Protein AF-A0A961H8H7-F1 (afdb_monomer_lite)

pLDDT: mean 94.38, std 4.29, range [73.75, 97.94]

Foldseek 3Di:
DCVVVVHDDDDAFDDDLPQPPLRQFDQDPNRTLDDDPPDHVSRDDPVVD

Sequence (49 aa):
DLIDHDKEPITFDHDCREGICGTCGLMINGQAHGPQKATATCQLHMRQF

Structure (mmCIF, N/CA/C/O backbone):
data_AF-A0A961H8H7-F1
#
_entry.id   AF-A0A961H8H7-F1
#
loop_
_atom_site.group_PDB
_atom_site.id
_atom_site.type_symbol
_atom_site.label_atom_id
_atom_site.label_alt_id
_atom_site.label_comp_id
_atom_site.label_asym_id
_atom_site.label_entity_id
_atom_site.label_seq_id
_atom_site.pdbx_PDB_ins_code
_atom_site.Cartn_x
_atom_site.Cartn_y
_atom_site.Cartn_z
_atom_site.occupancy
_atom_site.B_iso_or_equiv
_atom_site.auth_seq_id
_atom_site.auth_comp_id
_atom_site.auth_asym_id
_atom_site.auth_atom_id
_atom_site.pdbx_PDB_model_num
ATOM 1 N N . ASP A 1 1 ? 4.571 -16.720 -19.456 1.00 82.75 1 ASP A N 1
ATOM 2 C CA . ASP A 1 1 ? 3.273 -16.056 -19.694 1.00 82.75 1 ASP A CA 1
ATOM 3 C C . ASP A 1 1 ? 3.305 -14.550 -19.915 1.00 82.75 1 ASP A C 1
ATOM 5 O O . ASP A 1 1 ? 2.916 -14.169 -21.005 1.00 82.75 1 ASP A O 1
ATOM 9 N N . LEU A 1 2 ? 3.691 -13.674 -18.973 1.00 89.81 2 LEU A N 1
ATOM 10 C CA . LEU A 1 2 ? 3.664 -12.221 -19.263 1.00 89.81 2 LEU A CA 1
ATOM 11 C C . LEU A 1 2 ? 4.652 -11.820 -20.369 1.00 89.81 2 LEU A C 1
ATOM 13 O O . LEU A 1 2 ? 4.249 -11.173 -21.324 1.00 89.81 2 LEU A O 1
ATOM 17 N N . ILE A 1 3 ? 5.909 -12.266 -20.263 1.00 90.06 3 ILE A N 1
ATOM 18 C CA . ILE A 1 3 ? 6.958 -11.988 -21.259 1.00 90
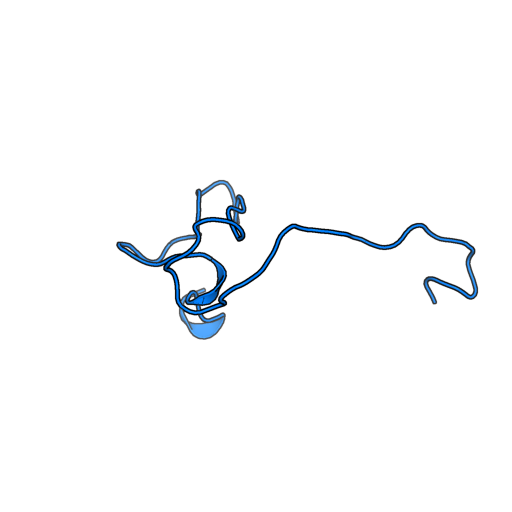.06 3 ILE A CA 1
ATOM 19 C C . ILE A 1 3 ? 6.624 -12.667 -22.594 1.00 90.06 3 ILE A C 1
ATOM 21 O O . ILE A 1 3 ? 6.673 -12.031 -23.637 1.00 90.06 3 ILE A O 1
ATOM 25 N N . ASP A 1 4 ? 6.213 -13.939 -22.556 1.00 95.38 4 ASP A N 1
ATOM 26 C CA . ASP A 1 4 ? 5.899 -14.714 -23.769 1.00 95.38 4 ASP A CA 1
ATOM 27 C C . ASP A 1 4 ? 4.698 -14.160 -24.554 1.00 95.38 4 ASP A C 1
ATOM 29 O O . ASP A 1 4 ? 4.590 -14.399 -25.754 1.00 95.38 4 ASP A O 1
ATOM 33 N N . HIS A 1 5 ? 3.795 -13.430 -23.889 1.00 95.75 5 HIS A N 1
ATOM 34 C CA . HIS A 1 5 ? 2.631 -12.790 -24.510 1.00 95.75 5 HIS A CA 1
ATOM 35 C C . HIS A 1 5 ? 2.761 -11.261 -24.614 1.00 95.75 5 HIS A C 1
ATOM 37 O O . HIS A 1 5 ? 1.744 -10.608 -24.849 1.00 95.75 5 HIS A O 1
ATOM 43 N N . ASP A 1 6 ? 3.958 -10.698 -24.408 1.00 93.31 6 ASP A N 1
ATOM 44 C CA . ASP A 1 6 ? 4.237 -9.252 -24.478 1.00 93.31 6 ASP A CA 1
ATOM 45 C C . ASP A 1 6 ? 3.250 -8.399 -23.647 1.00 93.31 6 ASP A C 1
ATOM 47 O O . ASP A 1 6 ? 2.743 -7.361 -24.073 1.00 93.31 6 ASP A O 1
ATOM 51 N N . LYS A 1 7 ? 2.897 -8.896 -22.453 1.00 96.94 7 LYS A N 1
ATOM 52 C CA . LYS A 1 7 ? 1.977 -8.225 -21.526 1.00 96.94 7 LYS A CA 1
ATOM 53 C C . LYS A 1 7 ? 2.745 -7.378 -20.525 1.00 96.94 7 LYS A C 1
ATOM 55 O O . LYS A 1 7 ? 3.683 -7.855 -19.887 1.00 96.94 7 LYS A O 1
ATOM 60 N N . GLU A 1 8 ? 2.244 -6.167 -20.307 1.00 94.75 8 GLU A N 1
ATOM 61 C CA . GLU A 1 8 ? 2.751 -5.257 -19.283 1.00 94.75 8 GLU A CA 1
ATOM 62 C C . GLU A 1 8 ? 2.632 -5.866 -17.872 1.00 94.75 8 GLU A C 1
ATOM 64 O O . GLU A 1 8 ? 1.583 -6.423 -17.516 1.00 94.75 8 GLU A O 1
ATOM 69 N N . PRO A 1 9 ? 3.686 -5.764 -17.043 1.00 92.94 9 PRO A N 1
ATOM 70 C CA . PRO A 1 9 ? 3.658 -6.240 -15.671 1.00 92.94 9 PRO A CA 1
ATOM 71 C C . PRO A 1 9 ? 2.789 -5.355 -14.779 1.00 92.94 9 PRO A C 1
ATOM 73 O O . PRO A 1 9 ? 2.663 -4.149 -14.968 1.00 92.94 9 PRO A O 1
ATOM 76 N N . ILE A 1 10 ? 2.233 -5.968 -13.736 1.00 92.06 10 ILE A N 1
ATOM 77 C CA . ILE A 1 10 ? 1.544 -5.231 -12.680 1.00 92.06 10 ILE A CA 1
ATOM 78 C C . ILE A 1 10 ? 2.603 -4.662 -11.742 1.00 92.06 10 ILE A C 1
ATOM 80 O O . ILE A 1 10 ? 3.388 -5.409 -11.153 1.00 92.06 10 ILE A O 1
ATOM 84 N N . THR A 1 11 ? 2.602 -3.344 -11.586 1.00 93.88 11 THR A N 1
ATOM 85 C CA . THR A 1 11 ? 3.505 -2.623 -10.690 1.00 93.88 11 THR A CA 1
ATOM 86 C C . THR A 1 11 ? 2.713 -1.977 -9.557 1.00 93.88 11 THR A C 1
ATOM 88 O O . THR A 1 11 ? 1.552 -1.600 -9.715 1.00 93.88 11 THR A O 1
ATOM 91 N N . PHE A 1 12 ? 3.327 -1.901 -8.378 1.00 94.88 12 PHE A N 1
ATOM 92 C CA . PHE A 1 12 ? 2.780 -1.198 -7.223 1.00 94.88 12 PHE A CA 1
ATOM 93 C C . PHE A 1 12 ? 3.914 -0.745 -6.308 1.00 94.88 12 PHE A C 1
ATOM 95 O O . PHE A 1 12 ? 4.940 -1.424 -6.174 1.00 94.88 12 PHE A O 1
ATOM 102 N N . ASP A 1 13 ? 3.698 0.384 -5.645 1.00 96.38 13 ASP A N 1
ATOM 103 C CA . ASP A 1 13 ? 4.694 0.967 -4.762 1.00 96.38 13 ASP A CA 1
ATOM 104 C C . ASP A 1 13 ? 4.817 0.146 -3.471 1.00 96.38 13 ASP A C 
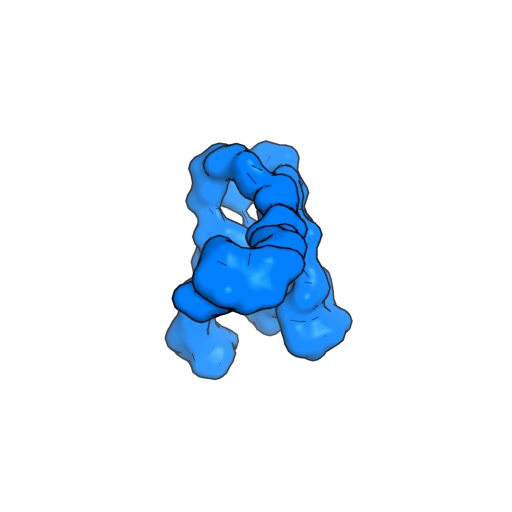1
ATOM 106 O O . ASP A 1 13 ? 3.834 -0.230 -2.822 1.00 96.38 13 ASP A O 1
ATOM 110 N N . HIS A 1 14 ? 6.053 -0.156 -3.082 1.00 95.56 14 HIS A N 1
ATOM 111 C CA . HIS A 1 14 ? 6.366 -0.847 -1.838 1.00 95.56 14 HIS A CA 1
ATOM 112 C C . HIS A 1 14 ? 7.798 -0.535 -1.398 1.00 95.56 14 HIS A C 1
ATOM 114 O O . HIS A 1 14 ? 8.664 -0.292 -2.230 1.00 95.56 14 HIS A O 1
ATOM 120 N N . ASP A 1 15 ? 8.040 -0.552 -0.087 1.00 97.31 15 ASP A N 1
ATOM 121 C CA . ASP A 1 15 ? 9.361 -0.268 0.487 1.00 97.31 15 ASP A CA 1
ATOM 122 C C . ASP A 1 15 ? 9.584 -1.070 1.787 1.00 97.31 15 ASP A C 1
ATOM 124 O O . ASP A 1 15 ? 9.826 -2.273 1.718 1.00 97.31 15 ASP A O 1
ATOM 128 N N . CYS A 1 16 ? 9.393 -0.468 2.969 1.00 97.56 16 CYS A N 1
ATOM 129 C CA . CYS A 1 16 ? 9.821 -1.041 4.260 1.00 97.56 16 CYS A CA 1
ATOM 130 C C . CYS A 1 16 ? 9.194 -2.401 4.650 1.00 97.56 16 CYS A C 1
ATOM 132 O O . CYS A 1 16 ? 9.764 -3.151 5.430 1.00 97.56 16 CYS A O 1
ATOM 134 N N . ARG A 1 17 ? 7.995 -2.722 4.143 1.00 96.69 17 ARG A N 1
ATOM 135 C CA . ARG A 1 17 ? 7.189 -3.918 4.492 1.00 96.69 17 ARG A CA 1
ATOM 136 C C . ARG A 1 17 ? 6.954 -4.181 5.990 1.00 96.69 17 ARG A C 1
ATOM 138 O O . ARG A 1 17 ? 6.614 -5.291 6.381 1.00 96.69 17 ARG A O 1
ATOM 145 N N . GLU A 1 18 ? 7.063 -3.152 6.812 1.00 97.31 18 GLU A N 1
ATOM 146 C CA . GLU A 1 18 ? 6.899 -3.218 8.271 1.00 97.31 18 GLU A CA 1
ATOM 147 C C . GLU A 1 18 ? 5.846 -2.223 8.783 1.00 97.31 18 GLU A C 1
ATOM 149 O O . GLU A 1 18 ? 5.705 -2.009 9.982 1.00 97.31 18 GLU A O 1
ATOM 154 N N . GLY A 1 19 ? 5.069 -1.631 7.868 1.00 96.62 19 GLY A N 1
ATOM 155 C CA . GLY A 1 19 ? 3.967 -0.719 8.184 1.00 96.62 19 GLY A CA 1
ATOM 156 C C . GLY A 1 19 ? 4.380 0.717 8.520 1.00 96.62 19 GLY A C 1
ATOM 157 O O . GLY A 1 19 ? 3.542 1.475 8.994 1.00 96.62 19 GLY A O 1
ATOM 158 N N . ILE A 1 20 ? 5.634 1.105 8.260 1.00 97.50 20 ILE A N 1
ATOM 159 C CA . ILE A 1 20 ? 6.182 2.412 8.668 1.00 97.50 20 ILE A CA 1
ATOM 160 C C . ILE A 1 20 ? 6.113 3.459 7.544 1.00 97.50 20 ILE A C 1
ATOM 162 O O . ILE A 1 20 ? 5.614 4.558 7.759 1.00 97.50 20 ILE A O 1
ATOM 166 N N . CYS A 1 21 ? 6.577 3.132 6.332 1.00 97.50 21 CYS A N 1
ATOM 167 C CA . CYS A 1 21 ? 6.742 4.110 5.238 1.00 97.50 21 CYS A CA 1
ATOM 168 C C . CYS A 1 21 ? 5.435 4.591 4.572 1.00 97.50 21 CYS A C 1
ATOM 170 O O . CYS A 1 21 ? 5.441 5.596 3.872 1.00 97.50 21 CYS A O 1
ATOM 172 N N . GLY A 1 22 ? 4.323 3.863 4.724 1.00 95.62 22 GLY A N 1
ATOM 173 C CA . GLY A 1 22 ? 3.049 4.185 4.062 1.00 95.62 22 GLY A CA 1
ATOM 174 C C . GLY A 1 22 ? 2.959 3.863 2.559 1.00 95.62 22 GLY A C 1
ATOM 175 O O . GLY A 1 22 ? 1.863 3.897 2.009 1.00 95.62 22 GLY A O 1
ATOM 176 N N . THR A 1 23 ? 4.053 3.467 1.904 1.00 97.94 23 THR A N 1
ATOM 177 C CA . THR A 1 23 ? 4.133 3.240 0.447 1.00 97.94 23 THR A CA 1
ATOM 178 C C . THR A 1 23 ? 3.175 2.159 -0.076 1.00 97.94 23 THR A C 1
ATOM 180 O O . THR A 1 23 ? 2.614 2.292 -1.153 1.00 97.94 23 THR A O 1
ATOM 183 N N . CYS A 1 24 ? 2.919 1.101 0.700 1.00 97.31 24 CYS A N 1
ATOM 184 C CA . CYS A 1 24 ? 2.093 -0.041 0.274 1.00 97.31 24 CYS A CA 1
ATOM 185 C C . CYS A 1 24 ? 0.564 0.196 0.333 1.00 97.31 24 CYS A C 1
ATOM 187 O O . CYS A 1 24 ? -0.198 -0.735 0.598 1.00 97.31 24 CYS A O 1
ATOM 189 N N . GLY A 1 25 ? 0.080 1.428 0.169 1.00 96.44 25 GLY A N 1
ATOM 190 C CA . GLY A 1 25 ?
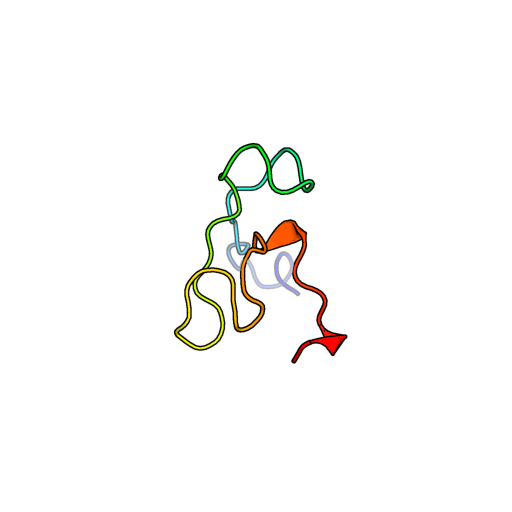 -1.351 1.740 0.243 1.00 96.44 25 GLY A CA 1
ATOM 191 C C . GLY A 1 25 ? -2.139 1.116 -0.914 1.00 96.44 25 GLY A C 1
ATOM 192 O O . GLY A 1 25 ? -2.009 1.562 -2.045 1.00 96.44 25 GLY A O 1
ATOM 193 N N . LEU A 1 26 ? -2.978 
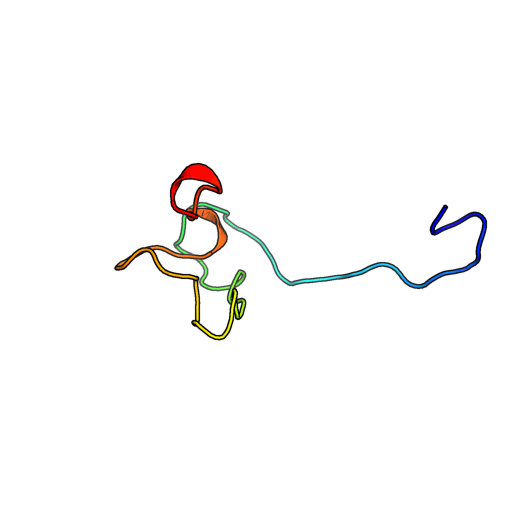0.110 -0.637 1.00 96.62 26 LEU A N 1
ATOM 194 C CA . LEU A 1 26 ? -3.824 -0.555 -1.637 1.00 96.62 26 LEU A CA 1
ATOM 195 C C . LEU A 1 26 ? -5.283 -0.613 -1.161 1.00 96.62 26 LEU A C 1
ATOM 197 O O . LEU A 1 26 ? -5.559 -0.689 0.041 1.00 96.62 26 LEU A O 1
ATOM 201 N N . MET A 1 27 ? -6.212 -0.625 -2.118 1.00 96.81 27 MET A N 1
ATOM 202 C CA . MET A 1 27 ? -7.616 -0.971 -1.886 1.00 96.81 27 MET A CA 1
ATOM 203 C C . MET A 1 27 ? -7.776 -2.483 -2.032 1.00 96.81 27 MET A C 1
ATOM 205 O O . MET A 1 27 ? -7.519 -3.030 -3.102 1.00 96.81 27 MET A O 1
ATOM 209 N N . ILE A 1 28 ? -8.210 -3.160 -0.973 1.00 95.62 28 ILE A N 1
ATOM 210 C CA . ILE A 1 28 ? -8.384 -4.616 -0.955 1.00 95.62 28 ILE A CA 1
ATOM 211 C C . ILE A 1 28 ? -9.856 -4.904 -0.678 1.00 95.62 28 ILE A C 1
ATOM 213 O O . ILE A 1 28 ? -10.370 -4.549 0.380 1.00 95.62 28 ILE A O 1
ATOM 217 N N . ASN A 1 29 ? -10.550 -5.508 -1.648 1.00 94.19 29 ASN A N 1
ATOM 218 C CA . ASN A 1 29 ? -11.996 -5.766 -1.597 1.00 94.19 29 ASN A CA 1
ATOM 219 C C . ASN A 1 29 ? -12.827 -4.523 -1.222 1.00 94.19 29 ASN A C 1
ATOM 221 O O . ASN A 1 29 ? -13.768 -4.589 -0.438 1.00 94.19 29 ASN A O 1
ATOM 225 N N . GLY A 1 30 ? -12.448 -3.368 -1.779 1.00 96.00 30 GLY A N 1
ATOM 226 C CA . GLY A 1 30 ? -13.120 -2.086 -1.548 1.00 96.00 30 GLY A CA 1
ATOM 227 C C . GLY A 1 30 ? -12.727 -1.373 -0.250 1.00 96.00 30 GLY A C 1
ATOM 228 O O . GLY A 1 30 ? -13.170 -0.246 -0.038 1.00 96.00 30 GLY A O 1
ATOM 229 N N . GLN A 1 31 ? -11.878 -1.972 0.592 1.00 96.19 31 GLN A N 1
ATOM 230 C CA . GLN A 1 31 ? -11.419 -1.379 1.847 1.00 96.19 31 GLN A CA 1
ATOM 231 C C . GLN A 1 31 ? -9.934 -1.003 1.779 1.00 96.19 31 GLN A C 1
ATOM 233 O O . GLN A 1 31 ? -9.084 -1.824 1.422 1.00 96.19 31 GLN A O 1
ATOM 238 N N . ALA A 1 32 ? -9.607 0.235 2.157 1.00 96.44 32 
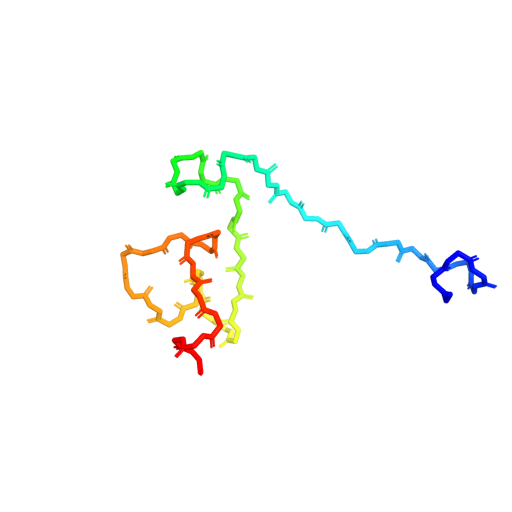ALA A N 1
ATOM 239 C CA . ALA A 1 32 ? -8.221 0.677 2.284 1.00 96.44 32 ALA A CA 1
ATOM 240 C C . ALA A 1 32 ? -7.491 -0.194 3.315 1.00 96.44 32 ALA A C 1
ATOM 242 O O . ALA A 1 32 ? -7.964 -0.344 4.442 1.00 96.44 32 ALA A O 1
ATOM 243 N N . HIS A 1 33 ? -6.357 -0.771 2.912 1.00 95.81 33 HIS A N 1
ATOM 244 C CA . HIS A 1 33 ? -5.532 -1.672 3.731 1.00 95.81 33 HIS A CA 1
ATOM 245 C C . HIS A 1 33 ? -6.206 -2.999 4.141 1.00 95.81 33 HIS A C 1
ATOM 247 O O . HIS A 1 33 ? -5.650 -3.746 4.944 1.00 95.81 33 HIS A O 1
ATOM 253 N N . GLY A 1 34 ? -7.364 -3.335 3.559 1.00 95.50 34 GLY A N 1
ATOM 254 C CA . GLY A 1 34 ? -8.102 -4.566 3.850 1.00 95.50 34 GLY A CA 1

=== Exercise ===
Would you print exactly and only the lines of the material above that run from the line with "ATOM 44 C CA" through the line with "ATOM 52 C CA", both included?

=== Written answer ===
ATOM 44 C CA . ASP A 1 6 ? 4.237 -9.252 -24.478 1.00 93.31 6 ASP A CA 1
ATOM 45 C C . ASP A 1 6 ? 3.250 -8.399 -23.647 1.00 93.31 6 ASP A C 1
ATOM 47 O O . ASP A 1 6 ? 2.743 -7.361 -24.073 1.00 93.31 6 ASP A O 1
ATOM 51 N N . LYS A 1 7 ? 2.897 -8.896 -22.453 1.00 96.94 7 LYS A N 1
ATOM 52 C CA . LYS A 1 7 ? 1.977 -8.225 -21.526 1.00 96.94 7 LYS A CA 1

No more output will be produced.